For his part, Barrett said he was “very pleased” by the decision. He said students in his fall course, “Islam: Religion and Culture,” would spend one week studying a variety of viewpoints on the 9-11 attacks, including the theory that “9-11 was probably an American operation to launch a war on Islam countries.” He said he would not tell his students that he subscribed to that theory nor would he penalize them for disagreeing with it.
While the decision drew cheers from the academic community, the UW System Board of Regents and the American Civil Liberties Union, the top leader in the state Assembly warned of severe damage to the university’s relationship with the Legislature.
Legislators have slammed the UW System in the past for being out of step with the public. Assembly Speaker John Gard (R-Peshtigo) said this decision would fuel that argument and hurt UW’s efforts to get more state support.
“People are going to be hurt and offended by this decision,” Gard said. “The university will lose friends. When they come back and ask for something else, people will say ‘You’ve shown your true colors, we’ve got other people who need help,’ and they’ll look away.”

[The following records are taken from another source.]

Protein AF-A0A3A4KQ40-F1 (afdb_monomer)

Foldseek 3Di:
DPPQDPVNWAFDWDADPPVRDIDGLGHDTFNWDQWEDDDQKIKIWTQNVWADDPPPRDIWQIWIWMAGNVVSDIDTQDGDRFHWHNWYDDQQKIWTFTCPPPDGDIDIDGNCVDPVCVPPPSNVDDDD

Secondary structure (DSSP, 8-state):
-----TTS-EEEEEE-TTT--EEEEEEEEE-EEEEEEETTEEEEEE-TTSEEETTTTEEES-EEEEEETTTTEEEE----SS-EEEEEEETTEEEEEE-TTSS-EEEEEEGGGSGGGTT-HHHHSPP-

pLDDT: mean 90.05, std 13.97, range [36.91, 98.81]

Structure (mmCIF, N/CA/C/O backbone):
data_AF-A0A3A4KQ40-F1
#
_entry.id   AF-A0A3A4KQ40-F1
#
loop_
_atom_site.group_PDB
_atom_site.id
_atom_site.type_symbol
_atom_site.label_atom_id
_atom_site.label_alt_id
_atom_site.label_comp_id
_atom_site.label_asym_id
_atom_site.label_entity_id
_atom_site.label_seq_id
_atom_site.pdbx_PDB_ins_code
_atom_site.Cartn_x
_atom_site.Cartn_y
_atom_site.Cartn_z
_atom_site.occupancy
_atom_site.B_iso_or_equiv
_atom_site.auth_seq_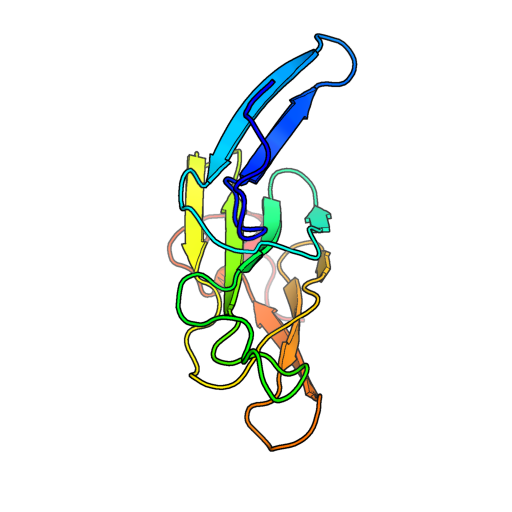id
_atom_site.auth_comp_id
_atom_site.auth_asym_id
_atom_site.auth_atom_id
_atom_site.pdbx_PDB_model_num
ATOM 1 N N . MET A 1 1 ? 8.007 21.895 9.338 1.00 36.91 1 MET A N 1
ATOM 2 C CA . MET A 1 1 ? 8.886 21.804 8.156 1.00 36.91 1 MET A CA 1
ATOM 3 C C . MET A 1 1 ? 9.867 20.680 8.414 1.00 36.91 1 MET A C 1
ATOM 5 O O . MET A 1 1 ? 10.729 20.842 9.264 1.00 36.91 1 MET A O 1
ATOM 9 N N . THR A 1 2 ? 9.702 19.536 7.763 1.00 41.72 2 THR A N 1
ATOM 10 C CA . THR A 1 2 ? 10.845 18.654 7.509 1.00 41.72 2 THR A CA 1
ATOM 11 C C . THR A 1 2 ? 11.423 19.123 6.179 1.00 41.72 2 THR A C 1
ATOM 13 O O . THR A 1 2 ? 10.641 19.317 5.249 1.00 41.72 2 THR A O 1
ATOM 16 N N . PRO A 1 3 ? 12.724 19.438 6.110 1.00 43.84 3 PRO A N 1
ATOM 17 C CA . PRO A 1 3 ? 13.336 19.880 4.870 1.00 43.84 3 PRO A CA 1
ATOM 18 C C . PRO A 1 3 ? 13.202 18.733 3.877 1.00 43.84 3 PRO A C 1
ATOM 20 O O . PRO A 1 3 ? 13.571 17.604 4.204 1.00 43.84 3 PRO A O 1
ATOM 23 N N . ASP A 1 4 ? 12.609 19.021 2.721 1.00 46.34 4 ASP A N 1
ATOM 24 C CA . ASP A 1 4 ? 12.530 18.092 1.603 1.00 46.34 4 ASP A CA 1
ATOM 25 C C . ASP A 1 4 ? 13.896 17.429 1.431 1.00 46.34 4 ASP A C 1
ATOM 27 O O . ASP A 1 4 ? 14.923 18.109 1.313 1.00 46.34 4 ASP A O 1
ATOM 31 N N . SER A 1 5 ? 13.915 16.098 1.519 1.00 46.22 5 SER A N 1
ATOM 32 C CA . SER A 1 5 ? 15.131 15.324 1.322 1.00 46.22 5 SER A CA 1
ATOM 33 C C . SER A 1 5 ? 15.703 15.726 -0.036 1.00 46.22 5 SER A C 1
ATOM 35 O O . SER A 1 5 ? 14.983 15.637 -1.035 1.00 46.22 5 SER A O 1
ATOM 37 N N . PRO A 1 6 ? 16.968 16.170 -0.116 1.00 47.03 6 PRO A N 1
ATOM 38 C CA . PRO A 1 6 ? 17.547 16.705 -1.349 1.00 47.03 6 PRO A CA 1
ATOM 39 C C . PRO A 1 6 ? 17.562 15.709 -2.525 1.00 47.03 6 PRO A C 1
ATOM 41 O O . PRO A 1 6 ? 17.886 16.095 -3.643 1.00 47.03 6 PRO A O 1
ATOM 44 N N . ASN A 1 7 ? 17.167 14.451 -2.285 1.00 52.72 7 ASN A N 1
ATOM 45 C CA . ASN A 1 7 ? 17.080 13.372 -3.263 1.00 52.72 7 ASN A CA 1
ATOM 46 C C . ASN A 1 7 ? 15.638 12.879 -3.534 1.00 52.72 7 ASN A C 1
ATOM 48 O O . ASN A 1 7 ? 15.478 11.847 -4.181 1.00 52.72 7 ASN A O 1
ATOM 52 N N . GLY A 1 8 ? 14.595 13.555 -3.029 1.00 56.16 8 GLY A N 1
ATOM 53 C CA . GLY A 1 8 ? 13.187 13.196 -3.277 1.00 56.16 8 GLY A CA 1
ATOM 54 C C . GLY A 1 8 ? 12.663 11.968 -2.515 1.00 56.16 8 GLY A C 1
ATOM 55 O O . GLY A 1 8 ? 11.588 11.469 -2.833 1.00 56.16 8 GLY A O 1
ATOM 56 N N . LYS A 1 9 ? 13.405 11.474 -1.515 1.00 67.38 9 LYS A N 1
ATOM 57 C CA . LYS A 1 9 ? 12.982 10.376 -0.626 1.00 67.38 9 LYS A CA 1
ATOM 58 C C . LYS A 1 9 ? 12.337 10.916 0.653 1.00 67.38 9 LYS A C 1
ATOM 60 O O . LYS A 1 9 ? 12.666 12.018 1.083 1.00 67.38 9 LYS A O 1
ATOM 65 N N . GLY A 1 10 ? 11.395 10.190 1.247 1.00 82.75 10 GLY A N 1
ATOM 66 C CA . GLY A 1 10 ? 10.714 10.679 2.440 1.00 82.75 10 GLY A CA 1
ATOM 67 C C . GLY A 1 10 ? 10.009 9.609 3.261 1.00 82.75 10 GLY A C 1
ATOM 68 O O . GLY A 1 10 ? 9.769 8.478 2.831 1.00 82.75 10 GLY A O 1
ATOM 69 N N . ILE A 1 11 ? 9.663 10.003 4.481 1.00 92.38 11 ILE A N 1
ATOM 70 C CA . ILE A 1 11 ? 8.775 9.239 5.355 1.00 92.38 11 ILE A CA 1
ATOM 71 C C . ILE A 1 11 ? 7.315 9.442 4.930 1.00 92.38 11 ILE A C 1
ATOM 73 O O . ILE A 1 11 ? 6.973 10.479 4.354 1.00 92.38 11 ILE A O 1
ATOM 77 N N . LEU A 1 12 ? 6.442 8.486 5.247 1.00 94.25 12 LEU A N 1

Green, who is challenging Doyle for governor, has criticized the UW System throughout his campaign.
After learning of the university’s decision, he released a statement saying: “Mr. Barrett can dwell all he wants on the fringe left of society, but he should not be doing it under the banner of the University of Wisconsin. . . . Teaching students lies is not a Wisconsin value.”
Doyle was less critical.
“The governor thought that some of Mr. Barrett’s outrageous comments raised serious questions about the appropriateness of him teaching,” said Matt Canter, a Doyle spokesman. “But he recognizes that the university has legal authority to make their own personnel decisions.”

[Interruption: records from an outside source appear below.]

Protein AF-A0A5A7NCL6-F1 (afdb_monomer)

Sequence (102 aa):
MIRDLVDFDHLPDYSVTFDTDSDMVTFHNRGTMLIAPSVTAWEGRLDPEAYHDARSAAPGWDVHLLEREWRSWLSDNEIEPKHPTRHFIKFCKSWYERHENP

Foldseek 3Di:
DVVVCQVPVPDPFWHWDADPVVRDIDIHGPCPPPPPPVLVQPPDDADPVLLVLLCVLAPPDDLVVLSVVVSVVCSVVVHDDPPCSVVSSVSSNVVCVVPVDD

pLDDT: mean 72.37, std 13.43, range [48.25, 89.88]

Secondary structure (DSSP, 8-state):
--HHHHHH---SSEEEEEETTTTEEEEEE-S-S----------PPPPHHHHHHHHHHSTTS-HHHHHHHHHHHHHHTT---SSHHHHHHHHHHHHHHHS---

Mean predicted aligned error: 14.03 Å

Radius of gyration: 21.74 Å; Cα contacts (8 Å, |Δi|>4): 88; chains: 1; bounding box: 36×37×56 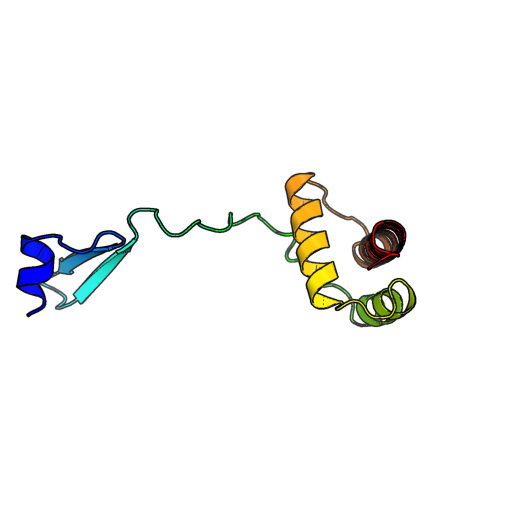Å

Structure (mmCIF, N/CA/C/O backbone):
data_AF-A0A5A7NCL6-F1
#
_entry.id   AF-A0A5A7NCL6-F1
#
loop_
_atom_site.group_PDB
_atom_site.id
_atom_site.type_symbol
_atom_site.label_atom_id
_atom_site.label_alt_id
_atom_site.label_comp_id
_atom_site.label_asym_id
_atom_site.label_entity_id
_atom_site.label_seq_id
_atom_site.pdbx_PDB_ins_code
_atom_site.Cartn_x
_atom_site.Cartn_y
_atom_site.Cartn_z
_atom_site.occupancy
_atom_site.B_iso_or_equiv
_atom_site.auth_seq_id
_atom_site.auth_comp_id
_atom_site.auth_asym_id
_atom_site.auth_atom_id
_atom_site.pdbx_PDB_model_num
ATOM 1 N N . MET A 1 1 ? 2.241 -25.593 -36.111 1.00 60.25 1 MET A N 1
ATOM 2 C CA . MET A 1 1 ? 1.381 -25.200 -34.973 1.00 60.25 1 MET A CA 1
ATOM 3 C C . MET A 1 1 ? 2.005 -24.180 -34.010 1.00 60.25 1 MET A C 1
ATOM 5 O O . MET A 1 1 ? 1.230 -23.480 -33.390 1.00 60.25 1 MET A O 1
ATOM 9 N N . ILE A 1 2 ? 3.334 -23.987 -33.935 1.00 56.69 2 ILE A N 1
ATOM 10 C CA . ILE A 1 2 ? 3.936 -22.760 -33.339 1.00 56.69 2 ILE A CA 1
ATOM 11 C C . ILE A 1 2 ? 4.586 -21.869 -34.415 1.00 56.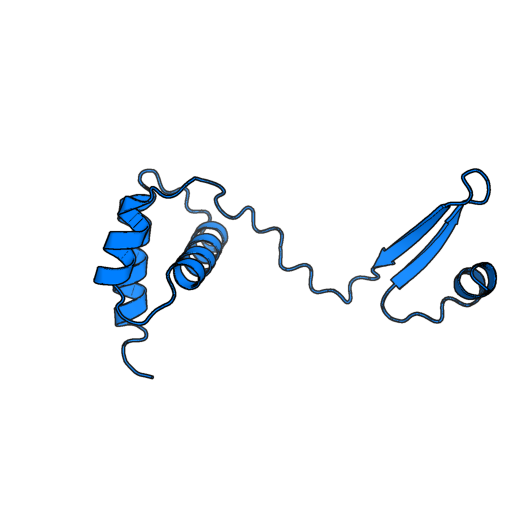69 2 ILE A C 1
ATOM 13 O O . ILE A 1 2 ? 4.458 -20.655 -34.370 1.00 56.69 2 ILE A O 1
ATOM 17 N N . ARG A 1 3 ? 5.190 -22.473 -35.451 1.00 56.16 3 ARG A N 1
ATOM 18 C CA . ARG A 1 3 ? 5.777 -21.758 -36.606 1.00 56.16 3 ARG A CA 1
ATOM 19 C C . ARG A 1 3 ? 4.792 -20.847 -37.353 1.00 56.16 3 ARG A C 1
ATOM 21 O O . ARG A 1 3 ? 5.200 -19.822 -37.867 1.00 56.16 3 ARG A O 1
ATOM 28 N N . ASP A 1 4 ? 3.513 -21.212 -37.364 1.00 56.75 4 ASP A N 1
ATOM 29 C CA . ASP A 1 4 ? 2.441 -20.445 -38.018 1.00 56.75 4 ASP A CA 1
ATOM 30 C C . ASP A 1 4 ? 2.103 -19.158 -37.238 1.00 56.75 4 ASP A C 1
ATOM 32 O O . ASP A 1 4 ? 1.835 -18.114 -37.814 1.00 56.75 4 ASP A O 1
ATOM 36 N N . LEU A 1 5 ? 2.214 -19.200 -35.905 1.00 54.75 5 LEU A N 1
ATOM 37 C CA . LEU A 1 5 ? 1.988 -18.036 -35.040 1.00 54.75 5 LEU A CA 1
ATOM 38 C C . LEU A 1 5 ? 3.091 -16.981 -35.195 1.00 54.75 5 LEU A C 1
ATOM 40 O O . LEU A 1 5 ? 2.820 -15.795 -35.030 1.00 54.75 5 LEU A O 1
ATOM 44 N N . VAL A 1 6 ? 4.315 -17.417 -35.515 1.00 55.97 6 VAL A N 1
ATOM 45 C CA . VAL A 1 6 ? 5.457 -16.535 -35.807 1.00 55.97 6 VAL A CA 1
ATOM 46 C C . VAL A 1 6 ? 5.307 -15.878 -37.183 1.00 55.97 6 VAL A C 1
ATOM 48 O O . VAL A 1 6 ? 5.654 -14.714 -37.334 1.00 55.97 6 VAL A O 1
ATOM 51 N N . ASP A 1 7 ? 4.787 -16.611 -38.172 1.00 54.22 7 ASP A N 1
ATOM 52 C CA . ASP A 1 7 ? 4.660 -16.131 -39.556 1.00 54.22 7 ASP A CA 1
ATOM 53 C C . ASP A 1 7 ? 3.550 -15.078 -39.706 1.00 54.22 7 ASP A C 1
ATOM 55 O O . ASP A 1 7 ? 3.705 -14.096 -40.429 1.00 54.22 7 ASP A O 1
ATOM 59 N N . PHE A 1 8 ? 2.448 -15.254 -38.971 1.00 56.44 8 PHE A N 1
ATOM 60 C CA . PHE A 1 8 ? 1.251 -14.436 -39.144 1.00 56.44 8 PHE A CA 1
ATOM 61 C C . PHE A 1 8 ? 0.987 -13.398 -38.048 1.00 56.44 8 PHE A C 1
ATOM 63 O O . PHE A 1 8 ? 0.151 -12.513 -38.245 1.00 56.44 8 PHE A O 1
ATOM 70 N N . ASP A 1 9 ? 1.677 -13.489 -36.907 1.00 55.00 9 ASP A N 1
ATOM 71 C CA . ASP A 1 9 ? 1.695 -12.438 -35.882 1.00 55.00 9 ASP A CA 1
ATOM 72 C C . ASP A 1 9 ? 0.287 -11.984 -35.420 1.00 55.00 9 ASP A C 1
ATOM 74 O O . ASP A 1 9 ? 0.021 -10.828 -35.103 1.00 55.00 9 ASP A O 1
ATOM 78 N N . HIS A 1 10 ? -0.665 -12.920 -35.389 1.00 57.16 10 HIS A N 1
ATOM 79 C CA . HIS A 1 10 ? -2.084 -12.661 -35.113 1.00 57.16 10 HIS A CA 1
ATOM 80 C C . HIS A 1 10 ? -2.414 -12.409 -33.634 1.00 57.16 10 HIS A C 1
ATOM 82 O O . HIS A 1 10 ? -3.586 -12.324 -33.262 1.00 57.16 10 HIS A O 1
ATOM 88 N N . LEU A 1 11 ? -1.401 -12.339 -32.771 1.00 59.28 11 LEU A N 1
ATOM 89 C CA . LEU A 1 11 ? -1.583 -12.103 -31.348 1.00 59.28 11 LEU A CA 1
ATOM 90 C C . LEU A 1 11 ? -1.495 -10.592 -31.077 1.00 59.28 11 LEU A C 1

The American Civil Liberties Union of Wisconsin, meanwhile, applauded Farrell’s decision, saying that “controversial speech, especially controversial political speech, deserves protection from government censorship.”
Mark Evenson, president of the Association of University of Wisconsin Professionals, an organization that represents faculty and staff throughout the UW System, said: “We are glad the administration is defending the principle of academic freedom and free exchange of ideas that we need on all the UW campuses.”
Board of Regents President David Walsh, who has defended Barrett, agreed. He complimented Farrell for “balancing the issues regarding academic freedom with the assurance that there will be open dialogue” in the classroom.
“It’s a great day for academic freedom and freedom of speech,” Barrett said.